I offer a counterargument that increases in household net worth do not necessarily represent saving in an economic sense. I also present evidence showing that investment in human capital – higher education and research/development – has not shown any extraordinary growth since the official measures of household saving have been plummeting in recent years. If households are so wealthy, why have they recently been on a borrowing spree? If the return on business capital is so great, why have businesses been buying back record amounts of their equities rather than using their profits to spend more on physical and intellectual capital?
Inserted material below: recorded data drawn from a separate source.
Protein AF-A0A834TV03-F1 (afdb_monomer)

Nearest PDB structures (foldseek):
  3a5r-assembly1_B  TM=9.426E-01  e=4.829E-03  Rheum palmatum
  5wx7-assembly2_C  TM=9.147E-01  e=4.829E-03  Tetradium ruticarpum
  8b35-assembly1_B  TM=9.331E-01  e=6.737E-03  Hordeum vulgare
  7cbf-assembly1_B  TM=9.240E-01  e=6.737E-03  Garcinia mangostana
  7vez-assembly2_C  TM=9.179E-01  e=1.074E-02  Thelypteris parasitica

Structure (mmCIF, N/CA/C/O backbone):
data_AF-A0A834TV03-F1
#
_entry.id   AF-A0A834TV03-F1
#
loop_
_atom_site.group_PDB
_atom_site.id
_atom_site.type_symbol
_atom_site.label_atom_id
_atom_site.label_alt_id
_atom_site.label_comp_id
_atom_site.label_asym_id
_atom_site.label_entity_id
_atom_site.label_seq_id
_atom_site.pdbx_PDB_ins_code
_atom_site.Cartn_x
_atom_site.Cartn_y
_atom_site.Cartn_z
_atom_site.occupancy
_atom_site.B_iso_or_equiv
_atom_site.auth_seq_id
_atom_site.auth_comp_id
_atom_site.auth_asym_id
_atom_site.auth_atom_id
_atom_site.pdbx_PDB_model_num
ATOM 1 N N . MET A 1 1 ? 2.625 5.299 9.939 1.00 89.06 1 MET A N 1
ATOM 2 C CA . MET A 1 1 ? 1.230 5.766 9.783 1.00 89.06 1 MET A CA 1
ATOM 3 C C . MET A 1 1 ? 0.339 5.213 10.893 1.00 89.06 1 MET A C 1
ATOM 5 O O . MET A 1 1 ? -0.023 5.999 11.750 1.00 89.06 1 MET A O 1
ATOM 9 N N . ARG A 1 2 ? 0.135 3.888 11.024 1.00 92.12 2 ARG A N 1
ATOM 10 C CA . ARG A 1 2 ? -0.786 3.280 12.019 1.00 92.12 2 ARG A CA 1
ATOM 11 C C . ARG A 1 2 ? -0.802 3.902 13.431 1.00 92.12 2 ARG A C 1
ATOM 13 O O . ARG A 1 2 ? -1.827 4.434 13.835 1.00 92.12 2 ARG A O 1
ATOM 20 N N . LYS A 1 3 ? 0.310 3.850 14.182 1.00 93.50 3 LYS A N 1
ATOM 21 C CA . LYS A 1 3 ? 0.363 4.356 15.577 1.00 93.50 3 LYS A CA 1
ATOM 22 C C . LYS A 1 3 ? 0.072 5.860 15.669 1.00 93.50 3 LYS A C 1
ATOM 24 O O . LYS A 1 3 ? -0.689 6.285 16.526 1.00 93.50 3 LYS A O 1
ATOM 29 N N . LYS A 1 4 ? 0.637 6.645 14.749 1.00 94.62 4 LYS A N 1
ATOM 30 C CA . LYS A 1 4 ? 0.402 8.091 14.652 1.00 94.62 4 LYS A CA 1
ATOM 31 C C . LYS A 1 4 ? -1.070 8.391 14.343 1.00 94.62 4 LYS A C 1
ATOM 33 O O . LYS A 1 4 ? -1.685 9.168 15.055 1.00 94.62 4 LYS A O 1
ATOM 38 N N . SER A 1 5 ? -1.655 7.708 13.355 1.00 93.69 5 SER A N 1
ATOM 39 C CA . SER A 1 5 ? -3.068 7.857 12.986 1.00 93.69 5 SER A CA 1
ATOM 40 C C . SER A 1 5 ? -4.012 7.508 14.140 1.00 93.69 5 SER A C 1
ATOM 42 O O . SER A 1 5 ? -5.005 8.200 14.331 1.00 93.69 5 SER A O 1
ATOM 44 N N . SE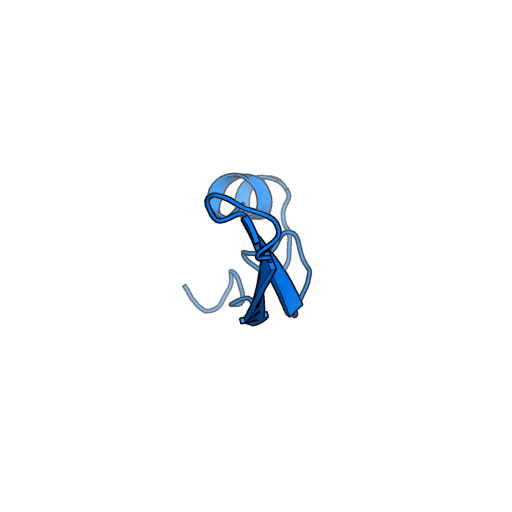R A 1 6 ? -3.675 6.490 14.941 1.00 92.69 6 SER A N 1
ATOM 45 C CA . SER A 1 6 ? -4.420 6.148 16.159 1.00 92.69 6 SER A CA 1
ATOM 46 C C . SER A 1 6 ? -4.321 7.242 17.225 1.00 92.69 6 SER A C 1
ATOM 48 O O . SER A 1 6 ? -5.341 7.634 17.781 1.00 92.69 6 SER A O 1
ATOM 50 N N . ASN A 1 7 ? -3.117 7.755 17.497 1.00 95.69 7 ASN A N 1
ATOM 51 C CA . ASN A 1 7 ? -2.910 8.811 18.495 1.00 95.69 7 ASN A CA 1
ATOM 52 C C . ASN A 1 7 ? -3.585 10.137 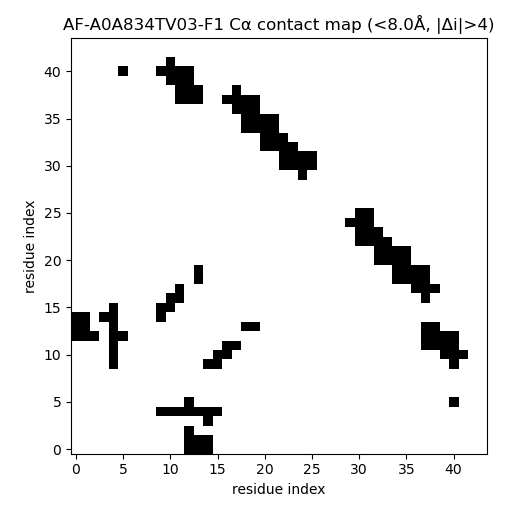18.102 1.00 95.69 7 ASN A C 1
ATOM 54 O O . ASN A 1 7 ? -4.010 10.889 18.968 1.00 95.69 7 ASN A O 1
ATOM 58 N N . GLU A 1 8 ? -3.699 10.414 16.803 1.00 95.62 8 GLU A N 1
ATOM 59 C CA . GLU A 1 8 ? -4.354 11.610 16.256 1.00 95.62 8 GLU A CA 1
ATOM 60 C C . GLU A 1 8 ? -5.869 11.433 16.029 1.00 95.62 8 GLU A C 1
ATOM 62 O O . GLU A 1 8 ? -6.508 12.313 15.452 1.00 95.62 8 GLU A O 1
ATOM 67 N N . GLY A 1 9 ? -6.456 10.297 16.43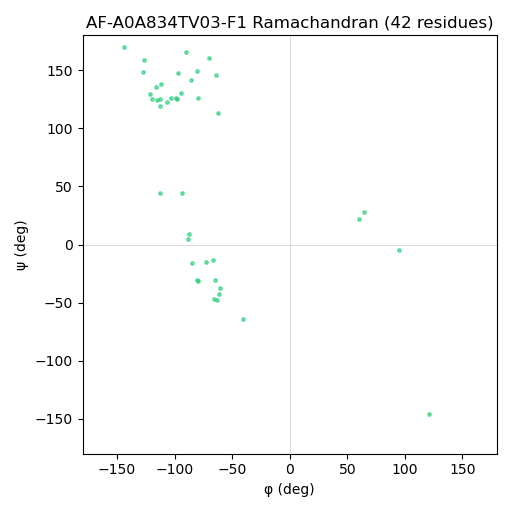0 1.00 93.38 9 GLY A N 1
ATOM 68 C CA . GLY A 1 9 ? -7.896 10.046 16.295 1.00 93.38 9 GLY A CA 1
ATOM 69 C C . GLY A 1 9 ? -8.391 9.981 14.845 1.00 93.38 9 GLY A C 1
ATOM 70 O O . GLY A 1 9 ? -9.544 10.311 14.564 1.00 93.38 9 GLY A O 1
ATOM 71 N N . LYS A 1 10 ? -7.529 9.592 13.900 1.00 95.81 10 LYS A N 1
ATOM 72 C CA . LYS A 1 10 ? -7.905 9.445 12.488 1.00 95.81 10 LYS A CA 1
ATOM 73 C C . LYS A 1 10 ? -8.828 8.240 12.294 1.00 95.81 10 LYS A C 1
ATOM 75 O O . LYS A 1 10 ? -8.879 7.322 13.105 1.00 95.81 10 LYS A O 1
ATOM 80 N N . THR A 1 11 ? -9.546 8.226 11.177 1.00 95.38 11 THR A N 1
ATOM 81 C CA . THR A 1 11 ? -10.508 7.165 10.841 1.00 95.38 11 THR A CA 1
ATOM 82 C C . THR A 1 11 ? -9.850 5.911 10.261 1.00 95.38 11 THR A C 1
ATOM 84 O O . THR A 1 11 ? -10.346 4.806 10.469 1.00 95.38 11 THR A O 1
ATOM 87 N N . THR A 1 12 ? -8.729 6.060 9.551 1.00 95.69 12 THR A N 1
ATOM 88 C CA . THR A 1 12 ? -8.010 4.962 8.889 1.00 95.69 12 THR A CA 1
ATOM 89 C C . THR A 1 12 ? -6.540 4.934 9.298 1.00 95.69 12 THR A C 1
ATOM 91 O O . THR A 1 12 ? -5.967 5.951 9.697 1.00 95.69 12 THR A O 1
ATOM 94 N N . ILE A 1 13 ? -5.890 3.777 9.133 1.00 95.50 13 ILE A N 1
ATOM 95 C CA . ILE A 1 13 ? -4.440 3.630 9.359 1.00 95.50 13 ILE A CA 1
ATOM 96 C C . ILE A 1 13 ? -3.585 4.421 8.354 1.00 95.50 13 ILE A C 1
ATOM 98 O O . ILE A 1 13 ? -2.383 4.582 8.574 1.00 95.50 13 ILE A O 1
ATOM 102 N N . GLY A 1 14 ? -4.200 4.896 7.266 1.00 95.31 14 GLY A N 1
ATOM 103 C CA . GLY A 1 14 ? -3.605 5.746 6.238 1.00 95.31 14 GLY A CA 1
ATOM 104 C C . GLY A 1 14 ? -3.832 7.233 6.501 1.00 95.31 14 GLY A C 1
ATOM 105 O O . GLY A 1 14 ? -4.237 7.951 5.596 1.00 95.31 14 GLY A O 1
ATOM 106 N N . GLU A 1 15 ? -3.653 7.685 7.748 1.00 95.31 15 GLU A N 1
ATOM 107 C CA . GLU A 1 15 ? -3.783 9.100 8.152 1.00 95.31 15 GLU A CA 1
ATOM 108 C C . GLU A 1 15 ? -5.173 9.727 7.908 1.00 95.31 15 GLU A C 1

Firstly, let's discuss the concept of saving in an economic sense. Saving refers to spending your income (production) on things that will enable your income (production) to rise the future. This might involve spending on education that will enable you to earn a higher income in the future. This might involve purchasing newly issued corporate stocks and bonds, the proceeds of which are used by the corporation to purchase capital equipment or spend on research and development. In other words, saving involves spending present income on things that hold the prospect of producing future income. For the economy as a whole, saving means directing land, labor and capital (both human and tangible) toward the current production of goods and services that will enable additional future production. Saving s are the accumulation of past saving.
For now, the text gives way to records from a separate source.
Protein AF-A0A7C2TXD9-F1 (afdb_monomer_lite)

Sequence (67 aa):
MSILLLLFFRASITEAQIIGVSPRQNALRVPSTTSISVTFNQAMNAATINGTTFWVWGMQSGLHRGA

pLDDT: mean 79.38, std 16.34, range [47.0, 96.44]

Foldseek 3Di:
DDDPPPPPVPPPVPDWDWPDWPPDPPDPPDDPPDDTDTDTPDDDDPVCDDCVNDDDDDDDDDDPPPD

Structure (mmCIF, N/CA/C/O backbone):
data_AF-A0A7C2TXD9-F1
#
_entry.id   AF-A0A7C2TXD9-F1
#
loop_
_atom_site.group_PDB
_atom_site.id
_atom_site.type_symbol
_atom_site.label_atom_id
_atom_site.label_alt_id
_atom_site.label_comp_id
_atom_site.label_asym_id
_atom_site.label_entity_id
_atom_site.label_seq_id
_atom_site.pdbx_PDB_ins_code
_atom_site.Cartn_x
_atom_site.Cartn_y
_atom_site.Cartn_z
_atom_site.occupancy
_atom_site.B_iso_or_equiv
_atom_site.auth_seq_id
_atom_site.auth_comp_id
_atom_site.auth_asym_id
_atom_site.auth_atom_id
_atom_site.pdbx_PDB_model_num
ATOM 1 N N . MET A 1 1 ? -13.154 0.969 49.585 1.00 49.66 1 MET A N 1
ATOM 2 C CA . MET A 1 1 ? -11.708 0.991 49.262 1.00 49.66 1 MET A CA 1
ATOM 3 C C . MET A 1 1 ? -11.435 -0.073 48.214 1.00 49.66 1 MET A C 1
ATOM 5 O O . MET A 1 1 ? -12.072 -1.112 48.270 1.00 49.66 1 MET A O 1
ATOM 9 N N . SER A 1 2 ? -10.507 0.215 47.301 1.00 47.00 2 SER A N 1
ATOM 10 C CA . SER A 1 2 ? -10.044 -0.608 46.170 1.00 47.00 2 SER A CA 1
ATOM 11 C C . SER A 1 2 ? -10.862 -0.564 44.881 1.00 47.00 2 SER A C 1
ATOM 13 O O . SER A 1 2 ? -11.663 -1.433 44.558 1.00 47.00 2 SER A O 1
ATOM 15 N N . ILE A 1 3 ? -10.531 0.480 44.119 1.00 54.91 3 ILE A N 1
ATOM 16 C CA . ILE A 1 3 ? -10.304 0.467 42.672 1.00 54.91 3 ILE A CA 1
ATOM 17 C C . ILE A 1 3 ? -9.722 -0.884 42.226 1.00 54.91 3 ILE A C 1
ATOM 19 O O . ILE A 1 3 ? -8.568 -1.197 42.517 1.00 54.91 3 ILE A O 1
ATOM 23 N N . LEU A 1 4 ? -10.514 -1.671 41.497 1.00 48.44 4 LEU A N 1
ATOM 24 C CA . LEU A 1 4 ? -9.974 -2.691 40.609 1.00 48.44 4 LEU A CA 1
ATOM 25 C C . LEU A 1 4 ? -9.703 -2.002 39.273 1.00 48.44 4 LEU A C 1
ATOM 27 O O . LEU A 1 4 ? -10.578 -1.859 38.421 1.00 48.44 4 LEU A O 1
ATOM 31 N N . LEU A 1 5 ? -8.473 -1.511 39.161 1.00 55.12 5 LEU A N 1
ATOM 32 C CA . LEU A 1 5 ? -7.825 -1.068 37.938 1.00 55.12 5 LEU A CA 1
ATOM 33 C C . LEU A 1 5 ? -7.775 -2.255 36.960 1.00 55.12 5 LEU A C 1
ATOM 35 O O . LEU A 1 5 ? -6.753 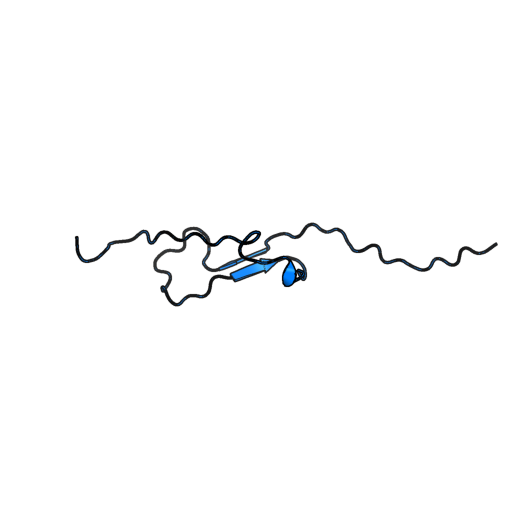-2.922 36.822 1.00 55.12 5 LEU A O 1
ATOM 39 N N . LEU A 1 6 ? -8.891 -2.548 36.289 1.00 52.28 6 LEU A N 1
ATOM 40 C CA . LEU A 1 6 ? -8.849 -3.273 35.029 1.00 52.28 6 LEU A CA 1
ATOM 41 C C . LEU A 1 6 ? -8.205 -2.312 34.042 1.00 52.28 6 LEU A C 1
ATOM 43 O O . LEU A 1 6 ? -8.816 -1.343 33.593 1.00 52.28 6 LEU A O 1
ATOM 47 N N . LEU A 1 7 ? -6.924 -2.560 33.795 1.00 51.75 7 LEU A N 1
ATOM 48 C CA . LEU A 1 7 ? -6.147 -2.029 32.694 1.00 51.75 7 LEU A CA 1
ATOM 49 C C . LEU A 1 7 ? -6.920 -2.280 31.392 1.00 51.75 7 LEU A C 1
ATOM 51 O O . LEU A 1 7 ? -6.664 -3.238 30.668 1.00 51.75 7 LEU A O 1
ATOM 55 N N . PHE A 1 8 ? -7.863 -1.397 31.069 1.00 53.78 8 PHE A N 1
ATOM 56 C CA . PHE A 1 8 ? -8.157 -1.088 29.687 1.00 53.78 8 PHE A CA 1
ATOM 57 C C . PHE A 1 8 ? -6.854 -0.502 29.166 1.00 53.78 8 PHE A C 1
ATOM 59 O O . PHE A 1 8 ? -6.604 0.695 29.320 1.00 53.78 8 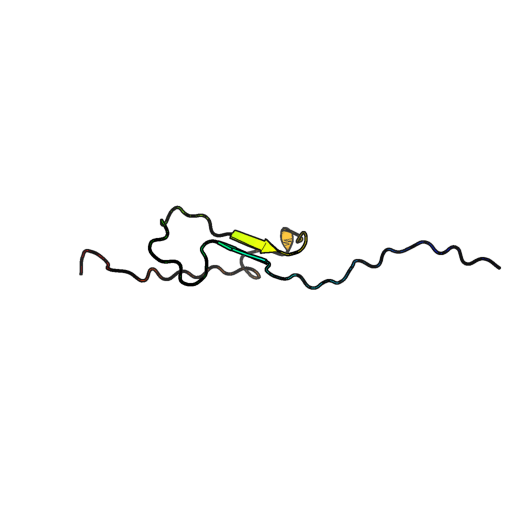PHE A O 1
ATOM 66 N N . PHE A 1 9 ? -5.993 -1.361 28.613 1.00 55.94 9 PHE A N 1
ATOM 67 C CA . PHE A 1 9 ? -5.055 -0.944 27.587 1.00 55.94 9 PHE A CA 1
ATOM 68 C C . PHE A 1 9 ? -5.890 -0.113 26.625 1.00 55.94 9 PHE A C 1
ATOM 70 O O . PHE A 1 9 ? -6.688 -0.643 25.851 1.00 55.94 9 PHE A O 1
ATOM 77 N N . ARG A 1 10 ? -5.817 1.212 26.766 1.00 61.03 10 ARG A N 1
ATOM 78 C CA . ARG A 1 10 ? -6.410 2.089 25.777 1.00 61.03 10 ARG A CA 1
ATOM 79 C C . ARG A 1 10 ? -5.698 1.699 24.503 1.00 61.03 10 ARG A C 1
ATOM 81 O O . ARG A 1 10 ? -4.468 1.632 24.509 1.00 61.03 10 ARG A O 1
ATOM 88 N N . ALA A 1 11 ? -6.464 1.342 23.473 1.00 56.19 11 ALA A N 1
ATOM 89 C CA . ALA A 1 11 ? -5.904 1.169 22.147 1.00 56.19 11 ALA A CA 1
ATOM 90 C C . ALA A 1 11 ? -4.936 2.336 21.938 1.00 56.19 11 ALA A C 1
ATOM 92 O O . ALA A 1 11 ? -5.320 3.489 22.148 1.00 56.19 11 ALA A O 1
ATOM 93 N N . SER A 1 12 ? -3.664 2.034 21.681 1.00 58.47 12 SER A N 1
ATOM 94 C CA . SER A 1 12 ? -2.706 3.082 21.372 1.00 58.47 12 SER A CA 1
ATOM 95 C C . SER A 1 12 ? -3.231 3.733 20.102 1.00 58.47 12 SER A C 1
ATOM 97 O O . SER A 1 12 ? -3.218 3.104 19.049 1.00 58.47 12 SER A O 1
ATOM 99 N N . ILE A 1 13 ? -3.768 4.951 20.198 1.00 58.91 13 ILE A N 1
ATOM 100 C CA . ILE A 1 13 ? -4.252 5.709 19.036 1.00 58.91 13 ILE A CA 1
ATOM 101 C C . ILE A 1 13 ? -3.031 6.335 18.354 1.00 58.91 13 ILE A C 1
ATOM 103 O O . ILE A 1 13 ? -2.980 7.533 18.095 1.00 58.91 13 ILE A O 1
ATOM 107 N N . THR A 1 14 ? -1.988 5.533 18.131 1.00 70.56 14 THR A N 1
ATOM 108 C CA . THR A 1 14 ? -0.931 5.928 17.214 1.00 70.56 14 THR A CA 1
ATOM 109 C C . THR A 1 14 ? -1.588 6.012 15.848 1.00 70.56 14 THR A C 1
ATOM 111 O O . THR A 1 14 ? -2.254 5.076 15.404 1.00 70.56 14 THR A O 1
ATOM 114 N N . GLU A 1 15 ? -1.515 7.181 15.224 1.00 85.31 15 GLU A N 1
ATOM 115 C CA . GLU A 1 15 ? -2.077 7.361 13.896 1.00 85.31 15 GLU A CA 1
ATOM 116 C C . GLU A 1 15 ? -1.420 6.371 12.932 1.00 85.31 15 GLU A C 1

There are two ways that households can increase their net worth – net worth being the difference between the market value of their assets and the value of their liabilities. One way households can increase their net worth is to spend part of their current income on the acquisition of additional assets – stocks, bonds, deposits, houses and consumer durable goods. The other way households can raise their net worth is for the value of their previously acquired assets to rise, that is, capital appreciation.
In the postwar era, capital appreciation has been the dominant factor contributing to changes in household net worth. From 1952 through 2006, the median contribution to the change in net worth from capital appreciation has been 67%. But, as shown in Chart 1, in 11 of the past 12 years, the contribution from capital appreciation has been greater than the 67% median. In 2000, capital appreciation's contribution to the change in household net worth was right at the median. So, the sharp increases in household net worth that started in 1995 were not due to household saving in the economic sense.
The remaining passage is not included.